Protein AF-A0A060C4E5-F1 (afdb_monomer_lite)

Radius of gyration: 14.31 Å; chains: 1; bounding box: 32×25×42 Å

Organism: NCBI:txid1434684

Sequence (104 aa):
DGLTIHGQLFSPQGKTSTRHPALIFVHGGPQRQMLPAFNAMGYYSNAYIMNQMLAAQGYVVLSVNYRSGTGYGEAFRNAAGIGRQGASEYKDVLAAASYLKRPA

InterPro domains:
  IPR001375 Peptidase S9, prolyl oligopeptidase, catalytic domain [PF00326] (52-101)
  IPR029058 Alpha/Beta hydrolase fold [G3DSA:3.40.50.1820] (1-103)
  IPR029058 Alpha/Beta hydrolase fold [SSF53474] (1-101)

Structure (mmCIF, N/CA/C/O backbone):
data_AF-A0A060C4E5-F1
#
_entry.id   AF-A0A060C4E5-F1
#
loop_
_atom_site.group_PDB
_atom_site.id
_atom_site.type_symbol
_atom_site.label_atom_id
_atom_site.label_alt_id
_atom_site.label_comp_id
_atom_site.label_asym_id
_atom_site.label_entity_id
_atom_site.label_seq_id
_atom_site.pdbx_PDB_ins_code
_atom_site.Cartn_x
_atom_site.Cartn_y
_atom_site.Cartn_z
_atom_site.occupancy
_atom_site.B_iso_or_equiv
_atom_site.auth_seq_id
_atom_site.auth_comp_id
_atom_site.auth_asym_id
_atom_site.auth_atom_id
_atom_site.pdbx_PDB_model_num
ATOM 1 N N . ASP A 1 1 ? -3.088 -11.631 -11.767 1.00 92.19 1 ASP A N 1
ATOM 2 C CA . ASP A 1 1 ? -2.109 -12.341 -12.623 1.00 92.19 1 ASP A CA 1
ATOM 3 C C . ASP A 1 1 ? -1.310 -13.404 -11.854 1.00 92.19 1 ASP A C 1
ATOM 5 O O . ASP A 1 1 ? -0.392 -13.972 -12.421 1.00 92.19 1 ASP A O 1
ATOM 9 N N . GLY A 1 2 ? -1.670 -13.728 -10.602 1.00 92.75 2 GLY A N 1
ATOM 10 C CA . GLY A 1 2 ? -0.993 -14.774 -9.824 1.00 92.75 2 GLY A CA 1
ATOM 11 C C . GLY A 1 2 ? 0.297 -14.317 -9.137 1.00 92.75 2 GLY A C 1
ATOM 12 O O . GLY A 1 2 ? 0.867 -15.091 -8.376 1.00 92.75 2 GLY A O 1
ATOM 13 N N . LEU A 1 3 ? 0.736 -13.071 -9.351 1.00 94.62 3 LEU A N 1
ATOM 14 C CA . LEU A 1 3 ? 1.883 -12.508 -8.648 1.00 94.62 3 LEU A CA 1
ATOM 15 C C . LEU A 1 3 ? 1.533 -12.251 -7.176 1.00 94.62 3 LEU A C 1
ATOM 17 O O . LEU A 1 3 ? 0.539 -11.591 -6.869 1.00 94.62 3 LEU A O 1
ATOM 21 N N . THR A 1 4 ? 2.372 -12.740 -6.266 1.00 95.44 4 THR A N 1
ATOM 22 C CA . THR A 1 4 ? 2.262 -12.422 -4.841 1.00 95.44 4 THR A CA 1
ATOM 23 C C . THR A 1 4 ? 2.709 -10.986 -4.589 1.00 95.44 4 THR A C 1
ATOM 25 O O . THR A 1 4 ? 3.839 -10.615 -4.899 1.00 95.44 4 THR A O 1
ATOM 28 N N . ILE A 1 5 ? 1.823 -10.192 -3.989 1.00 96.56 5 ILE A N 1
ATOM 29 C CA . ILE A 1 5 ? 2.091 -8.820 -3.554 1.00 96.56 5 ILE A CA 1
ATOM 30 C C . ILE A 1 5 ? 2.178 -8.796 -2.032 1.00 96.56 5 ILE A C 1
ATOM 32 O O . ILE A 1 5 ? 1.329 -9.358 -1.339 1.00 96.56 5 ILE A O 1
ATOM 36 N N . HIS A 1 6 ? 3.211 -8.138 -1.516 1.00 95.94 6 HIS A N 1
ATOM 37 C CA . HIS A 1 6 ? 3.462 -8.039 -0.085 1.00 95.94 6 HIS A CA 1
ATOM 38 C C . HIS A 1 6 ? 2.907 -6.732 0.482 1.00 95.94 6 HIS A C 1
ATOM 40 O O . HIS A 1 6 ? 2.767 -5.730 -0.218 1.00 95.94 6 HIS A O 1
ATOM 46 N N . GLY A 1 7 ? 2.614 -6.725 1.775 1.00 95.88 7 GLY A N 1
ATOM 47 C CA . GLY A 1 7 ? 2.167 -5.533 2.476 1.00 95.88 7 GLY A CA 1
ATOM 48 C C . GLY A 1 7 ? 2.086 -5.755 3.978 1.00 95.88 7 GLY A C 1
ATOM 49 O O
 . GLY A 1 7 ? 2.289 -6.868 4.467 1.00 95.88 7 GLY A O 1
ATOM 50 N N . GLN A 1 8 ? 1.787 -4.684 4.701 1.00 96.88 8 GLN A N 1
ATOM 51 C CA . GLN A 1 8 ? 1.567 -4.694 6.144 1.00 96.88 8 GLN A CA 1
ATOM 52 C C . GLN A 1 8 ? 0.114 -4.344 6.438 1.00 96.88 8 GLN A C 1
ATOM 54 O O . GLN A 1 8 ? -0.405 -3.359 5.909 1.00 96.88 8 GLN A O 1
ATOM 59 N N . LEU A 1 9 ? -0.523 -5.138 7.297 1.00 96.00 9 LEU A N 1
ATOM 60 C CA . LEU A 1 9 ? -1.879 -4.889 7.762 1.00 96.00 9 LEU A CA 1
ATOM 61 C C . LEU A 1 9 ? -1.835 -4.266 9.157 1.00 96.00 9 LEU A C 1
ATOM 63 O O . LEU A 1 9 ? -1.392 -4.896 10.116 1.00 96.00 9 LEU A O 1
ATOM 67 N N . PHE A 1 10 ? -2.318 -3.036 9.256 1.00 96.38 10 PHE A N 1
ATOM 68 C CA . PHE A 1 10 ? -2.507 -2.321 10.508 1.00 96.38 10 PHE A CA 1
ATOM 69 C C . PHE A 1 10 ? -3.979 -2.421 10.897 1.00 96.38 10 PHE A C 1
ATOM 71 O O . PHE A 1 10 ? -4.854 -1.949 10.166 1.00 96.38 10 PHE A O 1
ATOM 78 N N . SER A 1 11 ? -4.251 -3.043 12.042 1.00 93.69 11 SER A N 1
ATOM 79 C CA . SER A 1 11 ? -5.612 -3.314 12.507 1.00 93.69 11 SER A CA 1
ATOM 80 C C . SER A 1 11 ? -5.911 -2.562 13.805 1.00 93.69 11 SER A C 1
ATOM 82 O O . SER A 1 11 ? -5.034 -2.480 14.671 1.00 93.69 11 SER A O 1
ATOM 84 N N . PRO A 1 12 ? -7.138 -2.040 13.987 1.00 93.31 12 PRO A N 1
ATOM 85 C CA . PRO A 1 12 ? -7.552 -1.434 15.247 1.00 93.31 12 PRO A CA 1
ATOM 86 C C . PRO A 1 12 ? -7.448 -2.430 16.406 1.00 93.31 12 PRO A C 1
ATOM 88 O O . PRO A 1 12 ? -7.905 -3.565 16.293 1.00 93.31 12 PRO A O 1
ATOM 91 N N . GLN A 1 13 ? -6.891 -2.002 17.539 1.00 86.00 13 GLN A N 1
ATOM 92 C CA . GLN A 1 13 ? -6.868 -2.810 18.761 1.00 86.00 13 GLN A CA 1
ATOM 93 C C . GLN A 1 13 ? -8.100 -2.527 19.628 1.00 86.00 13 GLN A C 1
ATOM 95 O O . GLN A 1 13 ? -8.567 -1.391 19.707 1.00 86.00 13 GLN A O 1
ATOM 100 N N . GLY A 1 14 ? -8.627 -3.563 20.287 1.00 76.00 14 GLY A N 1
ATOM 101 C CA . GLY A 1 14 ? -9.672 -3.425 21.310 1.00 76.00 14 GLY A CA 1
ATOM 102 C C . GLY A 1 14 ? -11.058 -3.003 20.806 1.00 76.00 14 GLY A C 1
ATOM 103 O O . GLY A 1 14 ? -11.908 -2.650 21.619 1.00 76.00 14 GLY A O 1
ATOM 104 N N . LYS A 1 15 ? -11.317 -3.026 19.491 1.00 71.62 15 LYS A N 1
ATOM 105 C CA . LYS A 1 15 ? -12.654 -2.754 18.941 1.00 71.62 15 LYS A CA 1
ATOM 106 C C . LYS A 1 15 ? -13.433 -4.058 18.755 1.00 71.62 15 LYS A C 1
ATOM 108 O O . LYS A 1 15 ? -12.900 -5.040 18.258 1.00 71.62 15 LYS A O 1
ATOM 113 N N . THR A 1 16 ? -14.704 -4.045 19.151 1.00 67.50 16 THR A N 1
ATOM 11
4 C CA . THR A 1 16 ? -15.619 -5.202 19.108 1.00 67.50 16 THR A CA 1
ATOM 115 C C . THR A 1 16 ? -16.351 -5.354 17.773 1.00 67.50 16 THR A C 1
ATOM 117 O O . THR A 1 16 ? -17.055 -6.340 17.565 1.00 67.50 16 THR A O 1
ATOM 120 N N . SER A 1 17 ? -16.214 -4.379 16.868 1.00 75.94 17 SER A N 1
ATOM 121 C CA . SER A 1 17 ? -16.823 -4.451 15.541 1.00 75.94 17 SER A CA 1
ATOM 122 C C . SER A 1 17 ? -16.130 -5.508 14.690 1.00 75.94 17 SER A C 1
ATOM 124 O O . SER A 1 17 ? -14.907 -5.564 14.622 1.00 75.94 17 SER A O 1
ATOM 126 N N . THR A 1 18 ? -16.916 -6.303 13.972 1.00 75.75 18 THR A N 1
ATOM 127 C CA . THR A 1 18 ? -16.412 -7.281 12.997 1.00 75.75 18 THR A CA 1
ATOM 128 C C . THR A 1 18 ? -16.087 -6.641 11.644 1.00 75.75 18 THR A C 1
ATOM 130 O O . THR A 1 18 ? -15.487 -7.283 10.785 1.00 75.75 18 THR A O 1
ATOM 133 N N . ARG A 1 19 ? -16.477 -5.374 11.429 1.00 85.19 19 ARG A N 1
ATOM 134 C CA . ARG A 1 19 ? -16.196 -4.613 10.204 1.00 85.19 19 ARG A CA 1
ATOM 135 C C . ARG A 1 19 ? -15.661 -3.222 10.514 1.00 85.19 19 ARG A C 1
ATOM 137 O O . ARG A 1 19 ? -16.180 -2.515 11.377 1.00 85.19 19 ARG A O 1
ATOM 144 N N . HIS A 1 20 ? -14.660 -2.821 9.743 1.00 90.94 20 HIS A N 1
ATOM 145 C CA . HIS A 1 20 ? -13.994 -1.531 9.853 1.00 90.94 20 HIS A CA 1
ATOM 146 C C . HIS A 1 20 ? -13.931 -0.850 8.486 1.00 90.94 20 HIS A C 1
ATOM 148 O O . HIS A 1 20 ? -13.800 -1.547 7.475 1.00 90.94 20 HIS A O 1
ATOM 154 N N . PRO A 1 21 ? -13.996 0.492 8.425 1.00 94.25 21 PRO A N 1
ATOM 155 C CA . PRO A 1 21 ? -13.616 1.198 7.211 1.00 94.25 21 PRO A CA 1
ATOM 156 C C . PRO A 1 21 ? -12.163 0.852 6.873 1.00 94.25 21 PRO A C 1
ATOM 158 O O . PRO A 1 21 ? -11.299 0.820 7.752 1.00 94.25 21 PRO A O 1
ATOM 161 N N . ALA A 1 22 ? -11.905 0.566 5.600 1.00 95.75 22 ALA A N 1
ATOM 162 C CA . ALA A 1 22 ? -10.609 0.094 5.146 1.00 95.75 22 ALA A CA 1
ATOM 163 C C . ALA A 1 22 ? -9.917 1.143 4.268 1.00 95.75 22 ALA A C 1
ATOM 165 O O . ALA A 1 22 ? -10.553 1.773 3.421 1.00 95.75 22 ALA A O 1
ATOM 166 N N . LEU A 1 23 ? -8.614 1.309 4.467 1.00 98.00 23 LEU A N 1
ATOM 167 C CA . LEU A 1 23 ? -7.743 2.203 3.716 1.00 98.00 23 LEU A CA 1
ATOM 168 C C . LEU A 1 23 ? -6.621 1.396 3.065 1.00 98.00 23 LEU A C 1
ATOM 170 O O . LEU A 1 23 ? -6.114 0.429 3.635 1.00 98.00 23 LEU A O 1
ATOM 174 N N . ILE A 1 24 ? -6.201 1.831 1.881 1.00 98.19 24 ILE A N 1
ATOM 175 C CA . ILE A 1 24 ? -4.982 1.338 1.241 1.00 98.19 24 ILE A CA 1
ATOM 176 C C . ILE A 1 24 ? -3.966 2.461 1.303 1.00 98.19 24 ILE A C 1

--

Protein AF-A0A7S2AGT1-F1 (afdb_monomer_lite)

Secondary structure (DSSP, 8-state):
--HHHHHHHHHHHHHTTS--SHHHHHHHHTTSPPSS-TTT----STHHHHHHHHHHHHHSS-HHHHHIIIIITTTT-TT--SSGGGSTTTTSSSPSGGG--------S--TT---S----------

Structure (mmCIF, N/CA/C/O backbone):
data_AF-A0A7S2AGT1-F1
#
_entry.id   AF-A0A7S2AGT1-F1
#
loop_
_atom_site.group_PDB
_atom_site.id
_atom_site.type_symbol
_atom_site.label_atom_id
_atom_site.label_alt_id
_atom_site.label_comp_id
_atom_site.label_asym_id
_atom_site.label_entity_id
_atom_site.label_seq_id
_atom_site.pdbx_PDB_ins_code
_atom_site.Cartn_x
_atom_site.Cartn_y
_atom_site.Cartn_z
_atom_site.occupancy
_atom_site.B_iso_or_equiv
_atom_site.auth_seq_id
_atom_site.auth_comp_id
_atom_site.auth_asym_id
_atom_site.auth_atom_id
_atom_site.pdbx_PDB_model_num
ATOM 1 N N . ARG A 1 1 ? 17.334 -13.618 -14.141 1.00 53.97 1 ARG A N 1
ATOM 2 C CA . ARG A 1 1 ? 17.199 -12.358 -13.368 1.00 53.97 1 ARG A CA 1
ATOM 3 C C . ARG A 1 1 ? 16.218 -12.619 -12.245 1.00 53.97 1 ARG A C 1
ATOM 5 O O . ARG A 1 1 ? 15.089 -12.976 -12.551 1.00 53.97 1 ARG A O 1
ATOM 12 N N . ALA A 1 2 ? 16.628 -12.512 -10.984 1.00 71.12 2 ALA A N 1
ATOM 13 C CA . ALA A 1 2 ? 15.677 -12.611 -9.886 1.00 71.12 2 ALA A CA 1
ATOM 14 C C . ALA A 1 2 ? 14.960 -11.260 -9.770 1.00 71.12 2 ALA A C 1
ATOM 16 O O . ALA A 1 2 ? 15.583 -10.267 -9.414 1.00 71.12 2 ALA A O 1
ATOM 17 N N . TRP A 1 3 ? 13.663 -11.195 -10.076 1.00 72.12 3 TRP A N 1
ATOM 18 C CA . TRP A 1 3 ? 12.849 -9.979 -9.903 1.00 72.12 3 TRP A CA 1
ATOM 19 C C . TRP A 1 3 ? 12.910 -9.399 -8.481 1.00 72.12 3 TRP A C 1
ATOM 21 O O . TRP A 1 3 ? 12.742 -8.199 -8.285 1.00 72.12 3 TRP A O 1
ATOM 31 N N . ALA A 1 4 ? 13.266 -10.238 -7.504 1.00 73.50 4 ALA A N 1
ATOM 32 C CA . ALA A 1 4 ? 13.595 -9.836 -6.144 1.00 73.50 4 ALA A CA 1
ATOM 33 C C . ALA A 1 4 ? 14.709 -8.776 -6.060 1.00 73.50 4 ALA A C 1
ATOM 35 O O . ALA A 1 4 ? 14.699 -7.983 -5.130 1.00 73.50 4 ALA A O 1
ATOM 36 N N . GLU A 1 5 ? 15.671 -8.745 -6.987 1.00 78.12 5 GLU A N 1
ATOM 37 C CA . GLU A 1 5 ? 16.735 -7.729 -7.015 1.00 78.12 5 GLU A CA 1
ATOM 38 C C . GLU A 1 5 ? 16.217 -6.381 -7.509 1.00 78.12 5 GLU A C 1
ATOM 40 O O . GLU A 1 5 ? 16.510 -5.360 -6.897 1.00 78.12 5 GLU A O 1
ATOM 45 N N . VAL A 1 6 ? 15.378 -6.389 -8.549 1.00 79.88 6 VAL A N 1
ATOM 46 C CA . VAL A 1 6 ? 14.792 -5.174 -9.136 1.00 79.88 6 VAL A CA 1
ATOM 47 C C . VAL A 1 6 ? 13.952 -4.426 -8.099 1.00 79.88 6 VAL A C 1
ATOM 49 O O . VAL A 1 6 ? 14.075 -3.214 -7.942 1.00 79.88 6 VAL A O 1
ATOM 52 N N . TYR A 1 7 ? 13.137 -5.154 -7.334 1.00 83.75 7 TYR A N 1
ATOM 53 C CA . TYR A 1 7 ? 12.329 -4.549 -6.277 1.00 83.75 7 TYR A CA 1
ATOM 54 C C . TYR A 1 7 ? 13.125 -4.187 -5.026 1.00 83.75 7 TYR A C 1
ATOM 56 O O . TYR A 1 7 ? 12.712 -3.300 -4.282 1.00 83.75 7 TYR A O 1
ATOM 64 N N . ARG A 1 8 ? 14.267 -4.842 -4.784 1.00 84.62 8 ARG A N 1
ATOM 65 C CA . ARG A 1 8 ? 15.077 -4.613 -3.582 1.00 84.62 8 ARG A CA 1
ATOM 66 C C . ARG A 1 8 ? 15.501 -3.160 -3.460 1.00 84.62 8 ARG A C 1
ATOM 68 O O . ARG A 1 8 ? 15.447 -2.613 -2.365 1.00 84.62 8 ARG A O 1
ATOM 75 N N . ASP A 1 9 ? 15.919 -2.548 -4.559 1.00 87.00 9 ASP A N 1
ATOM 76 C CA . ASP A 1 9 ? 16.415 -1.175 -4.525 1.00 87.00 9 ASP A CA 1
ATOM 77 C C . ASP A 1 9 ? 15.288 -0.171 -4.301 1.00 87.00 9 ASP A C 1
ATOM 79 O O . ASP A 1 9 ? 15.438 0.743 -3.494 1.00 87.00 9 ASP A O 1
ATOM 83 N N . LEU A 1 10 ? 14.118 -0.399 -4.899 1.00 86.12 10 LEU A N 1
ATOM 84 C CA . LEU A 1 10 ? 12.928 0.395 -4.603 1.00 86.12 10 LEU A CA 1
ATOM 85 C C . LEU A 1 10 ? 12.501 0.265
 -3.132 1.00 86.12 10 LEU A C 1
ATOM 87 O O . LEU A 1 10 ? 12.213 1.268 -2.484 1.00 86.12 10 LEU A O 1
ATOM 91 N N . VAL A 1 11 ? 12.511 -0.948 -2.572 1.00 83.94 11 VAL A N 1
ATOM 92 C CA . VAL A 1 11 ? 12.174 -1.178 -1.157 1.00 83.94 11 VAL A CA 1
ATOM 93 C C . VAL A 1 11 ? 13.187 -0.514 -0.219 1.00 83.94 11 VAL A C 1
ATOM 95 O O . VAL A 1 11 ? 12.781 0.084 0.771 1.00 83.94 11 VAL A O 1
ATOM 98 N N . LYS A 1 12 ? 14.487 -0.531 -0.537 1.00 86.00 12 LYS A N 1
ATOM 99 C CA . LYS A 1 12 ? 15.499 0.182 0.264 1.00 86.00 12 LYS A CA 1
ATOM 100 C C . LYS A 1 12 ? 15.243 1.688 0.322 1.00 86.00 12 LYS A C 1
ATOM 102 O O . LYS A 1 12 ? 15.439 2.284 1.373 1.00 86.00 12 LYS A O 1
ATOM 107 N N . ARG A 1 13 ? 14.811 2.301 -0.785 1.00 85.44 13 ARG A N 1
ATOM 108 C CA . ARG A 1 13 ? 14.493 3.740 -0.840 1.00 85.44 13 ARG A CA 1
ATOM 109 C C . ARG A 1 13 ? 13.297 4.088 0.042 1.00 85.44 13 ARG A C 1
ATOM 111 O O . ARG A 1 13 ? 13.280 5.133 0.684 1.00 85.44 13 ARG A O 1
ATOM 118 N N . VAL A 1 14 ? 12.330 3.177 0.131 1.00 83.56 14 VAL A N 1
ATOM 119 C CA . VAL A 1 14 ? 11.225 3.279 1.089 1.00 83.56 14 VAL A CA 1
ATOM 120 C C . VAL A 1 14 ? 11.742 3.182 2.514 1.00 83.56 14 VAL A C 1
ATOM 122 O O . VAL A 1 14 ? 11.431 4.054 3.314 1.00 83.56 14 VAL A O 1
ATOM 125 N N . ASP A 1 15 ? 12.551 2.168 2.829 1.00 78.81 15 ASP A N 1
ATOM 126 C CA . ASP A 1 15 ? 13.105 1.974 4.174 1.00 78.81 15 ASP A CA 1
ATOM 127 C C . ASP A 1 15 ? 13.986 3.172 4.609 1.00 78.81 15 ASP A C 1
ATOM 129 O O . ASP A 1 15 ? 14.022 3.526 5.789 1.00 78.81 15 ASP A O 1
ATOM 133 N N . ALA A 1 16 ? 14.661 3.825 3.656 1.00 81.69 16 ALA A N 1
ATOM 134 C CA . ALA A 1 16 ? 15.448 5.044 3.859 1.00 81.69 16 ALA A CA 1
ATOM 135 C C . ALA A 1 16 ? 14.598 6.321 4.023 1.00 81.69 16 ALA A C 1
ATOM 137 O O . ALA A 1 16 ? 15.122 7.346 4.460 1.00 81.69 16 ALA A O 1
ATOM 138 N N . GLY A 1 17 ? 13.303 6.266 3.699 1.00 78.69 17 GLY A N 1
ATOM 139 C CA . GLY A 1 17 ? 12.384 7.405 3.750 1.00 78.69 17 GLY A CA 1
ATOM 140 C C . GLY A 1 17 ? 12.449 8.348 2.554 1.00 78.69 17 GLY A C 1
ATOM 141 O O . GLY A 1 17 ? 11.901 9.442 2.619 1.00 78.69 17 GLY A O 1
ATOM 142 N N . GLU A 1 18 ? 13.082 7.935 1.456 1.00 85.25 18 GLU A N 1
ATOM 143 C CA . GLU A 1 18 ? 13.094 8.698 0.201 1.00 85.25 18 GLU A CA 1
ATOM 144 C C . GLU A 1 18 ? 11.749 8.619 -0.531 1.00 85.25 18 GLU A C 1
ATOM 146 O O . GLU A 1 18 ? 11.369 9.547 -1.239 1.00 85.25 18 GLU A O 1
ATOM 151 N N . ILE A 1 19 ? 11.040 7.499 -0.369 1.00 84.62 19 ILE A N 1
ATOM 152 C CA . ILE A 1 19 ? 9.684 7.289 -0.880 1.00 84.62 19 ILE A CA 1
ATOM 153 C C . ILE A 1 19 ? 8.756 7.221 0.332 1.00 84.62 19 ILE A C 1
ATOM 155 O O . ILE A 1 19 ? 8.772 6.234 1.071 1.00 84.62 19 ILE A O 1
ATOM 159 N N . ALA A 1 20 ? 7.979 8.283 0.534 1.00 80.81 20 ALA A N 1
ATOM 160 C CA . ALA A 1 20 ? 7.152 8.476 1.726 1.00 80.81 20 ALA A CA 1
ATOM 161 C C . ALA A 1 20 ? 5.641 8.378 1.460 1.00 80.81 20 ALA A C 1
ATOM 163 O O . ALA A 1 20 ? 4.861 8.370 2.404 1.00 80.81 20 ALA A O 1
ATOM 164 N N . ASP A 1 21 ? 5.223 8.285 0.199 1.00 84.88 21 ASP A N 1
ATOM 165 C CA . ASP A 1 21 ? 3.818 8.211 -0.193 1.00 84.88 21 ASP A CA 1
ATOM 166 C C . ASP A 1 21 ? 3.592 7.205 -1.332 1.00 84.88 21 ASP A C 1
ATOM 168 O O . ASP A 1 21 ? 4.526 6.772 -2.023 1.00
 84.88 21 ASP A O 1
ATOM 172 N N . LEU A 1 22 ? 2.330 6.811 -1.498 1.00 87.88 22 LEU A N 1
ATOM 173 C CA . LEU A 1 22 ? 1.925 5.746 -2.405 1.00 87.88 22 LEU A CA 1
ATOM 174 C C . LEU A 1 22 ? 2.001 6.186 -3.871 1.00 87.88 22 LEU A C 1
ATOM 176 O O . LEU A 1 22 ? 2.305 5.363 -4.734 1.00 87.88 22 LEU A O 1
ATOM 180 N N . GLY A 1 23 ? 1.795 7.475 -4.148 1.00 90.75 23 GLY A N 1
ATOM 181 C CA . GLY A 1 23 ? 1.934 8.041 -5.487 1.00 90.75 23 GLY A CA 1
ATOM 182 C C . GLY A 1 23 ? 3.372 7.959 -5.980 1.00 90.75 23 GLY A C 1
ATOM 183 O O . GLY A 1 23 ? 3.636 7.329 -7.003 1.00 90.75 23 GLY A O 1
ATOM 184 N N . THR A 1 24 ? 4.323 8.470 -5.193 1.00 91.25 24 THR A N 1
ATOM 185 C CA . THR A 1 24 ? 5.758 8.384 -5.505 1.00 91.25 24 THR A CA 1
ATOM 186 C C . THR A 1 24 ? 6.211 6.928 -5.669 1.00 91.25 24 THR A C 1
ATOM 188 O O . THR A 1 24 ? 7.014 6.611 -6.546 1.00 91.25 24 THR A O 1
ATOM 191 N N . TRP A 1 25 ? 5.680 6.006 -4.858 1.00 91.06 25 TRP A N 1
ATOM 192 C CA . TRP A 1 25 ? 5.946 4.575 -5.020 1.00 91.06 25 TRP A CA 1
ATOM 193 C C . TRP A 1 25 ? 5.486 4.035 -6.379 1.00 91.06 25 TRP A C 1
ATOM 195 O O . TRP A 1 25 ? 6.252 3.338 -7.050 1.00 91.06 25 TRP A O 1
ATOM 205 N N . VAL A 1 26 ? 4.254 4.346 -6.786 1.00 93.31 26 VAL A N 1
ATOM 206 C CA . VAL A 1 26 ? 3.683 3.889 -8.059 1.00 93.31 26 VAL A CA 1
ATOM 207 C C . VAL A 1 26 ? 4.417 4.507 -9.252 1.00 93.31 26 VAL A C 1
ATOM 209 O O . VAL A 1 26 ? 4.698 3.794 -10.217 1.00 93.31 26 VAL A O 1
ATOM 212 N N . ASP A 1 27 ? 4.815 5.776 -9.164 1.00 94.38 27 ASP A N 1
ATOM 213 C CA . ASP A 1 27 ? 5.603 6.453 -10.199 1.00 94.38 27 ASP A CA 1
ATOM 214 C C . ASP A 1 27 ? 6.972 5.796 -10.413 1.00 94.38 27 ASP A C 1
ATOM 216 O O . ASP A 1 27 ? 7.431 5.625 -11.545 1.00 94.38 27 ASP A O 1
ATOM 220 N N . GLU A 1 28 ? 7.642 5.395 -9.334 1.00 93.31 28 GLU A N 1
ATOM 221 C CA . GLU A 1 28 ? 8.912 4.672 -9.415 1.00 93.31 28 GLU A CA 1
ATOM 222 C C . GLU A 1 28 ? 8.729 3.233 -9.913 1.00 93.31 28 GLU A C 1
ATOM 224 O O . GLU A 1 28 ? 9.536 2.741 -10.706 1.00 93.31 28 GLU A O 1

▶ _Goal of the exercise_
Please reproduce exactly the lines in the listing above from the one containing "ATOM 37 C CA . GLU" through the one containing "ATOM 64 N N", both included, and nothing more.

▶ _Answer to the problem_
ATOM 37 C CA . GLU A 1 5 ? 16.735 -7.729 -7.015 1.00 78.12 5 GLU A CA 1
ATOM 38 C C . GLU A 1 5 ? 16.217 -6.381 -7.509 1.00 78.12 5 GLU A C 1
ATOM 40 O O . GLU A 1 5 ? 16.510 -5.360 -6.897 1.00 78.12 5 GLU A O 1
ATOM 45 N N . VAL A 1 6 ? 15.378 -6.389 -8.549 1.00 79.88 6 VAL A N 1
ATOM 46 C CA . VAL A 1 6 ? 14.792 -5.174 -9.136 1.00 79.88 6 VAL A CA 1
ATOM 47 C C . VAL A 1 6 ? 13.952 -4.426 -8.099 1.00 79.88 6 VAL A C 1
ATOM 49 O O . VAL A 1 6 ? 14.075 -3.214 -7.942 1.00 79.88 6 VAL A O 1
ATOM 52 N N . TYR A 1 7 ? 13.137 -5.154 -7.334 1.00 83.75 7 TYR A N 1
ATOM 53 C CA . TYR A 1 7 ? 12.329 -4.549 -6.277 1.00 83.75 7 TYR A CA 1
ATOM 54 C C . TYR A 1 7 ? 13.125 -4.187 -5.026 1.00 83.75 7 TYR A C 1
ATOM 56 O O . TYR A 1 7 ? 12.712 -3.300 -4.282 1.00 83.75 7 TYR A O 1
ATOM 64 N N . ARG A 1 8 ? 14.267 -4.842 -4.784 1.00 84.62 8 ARG A N 1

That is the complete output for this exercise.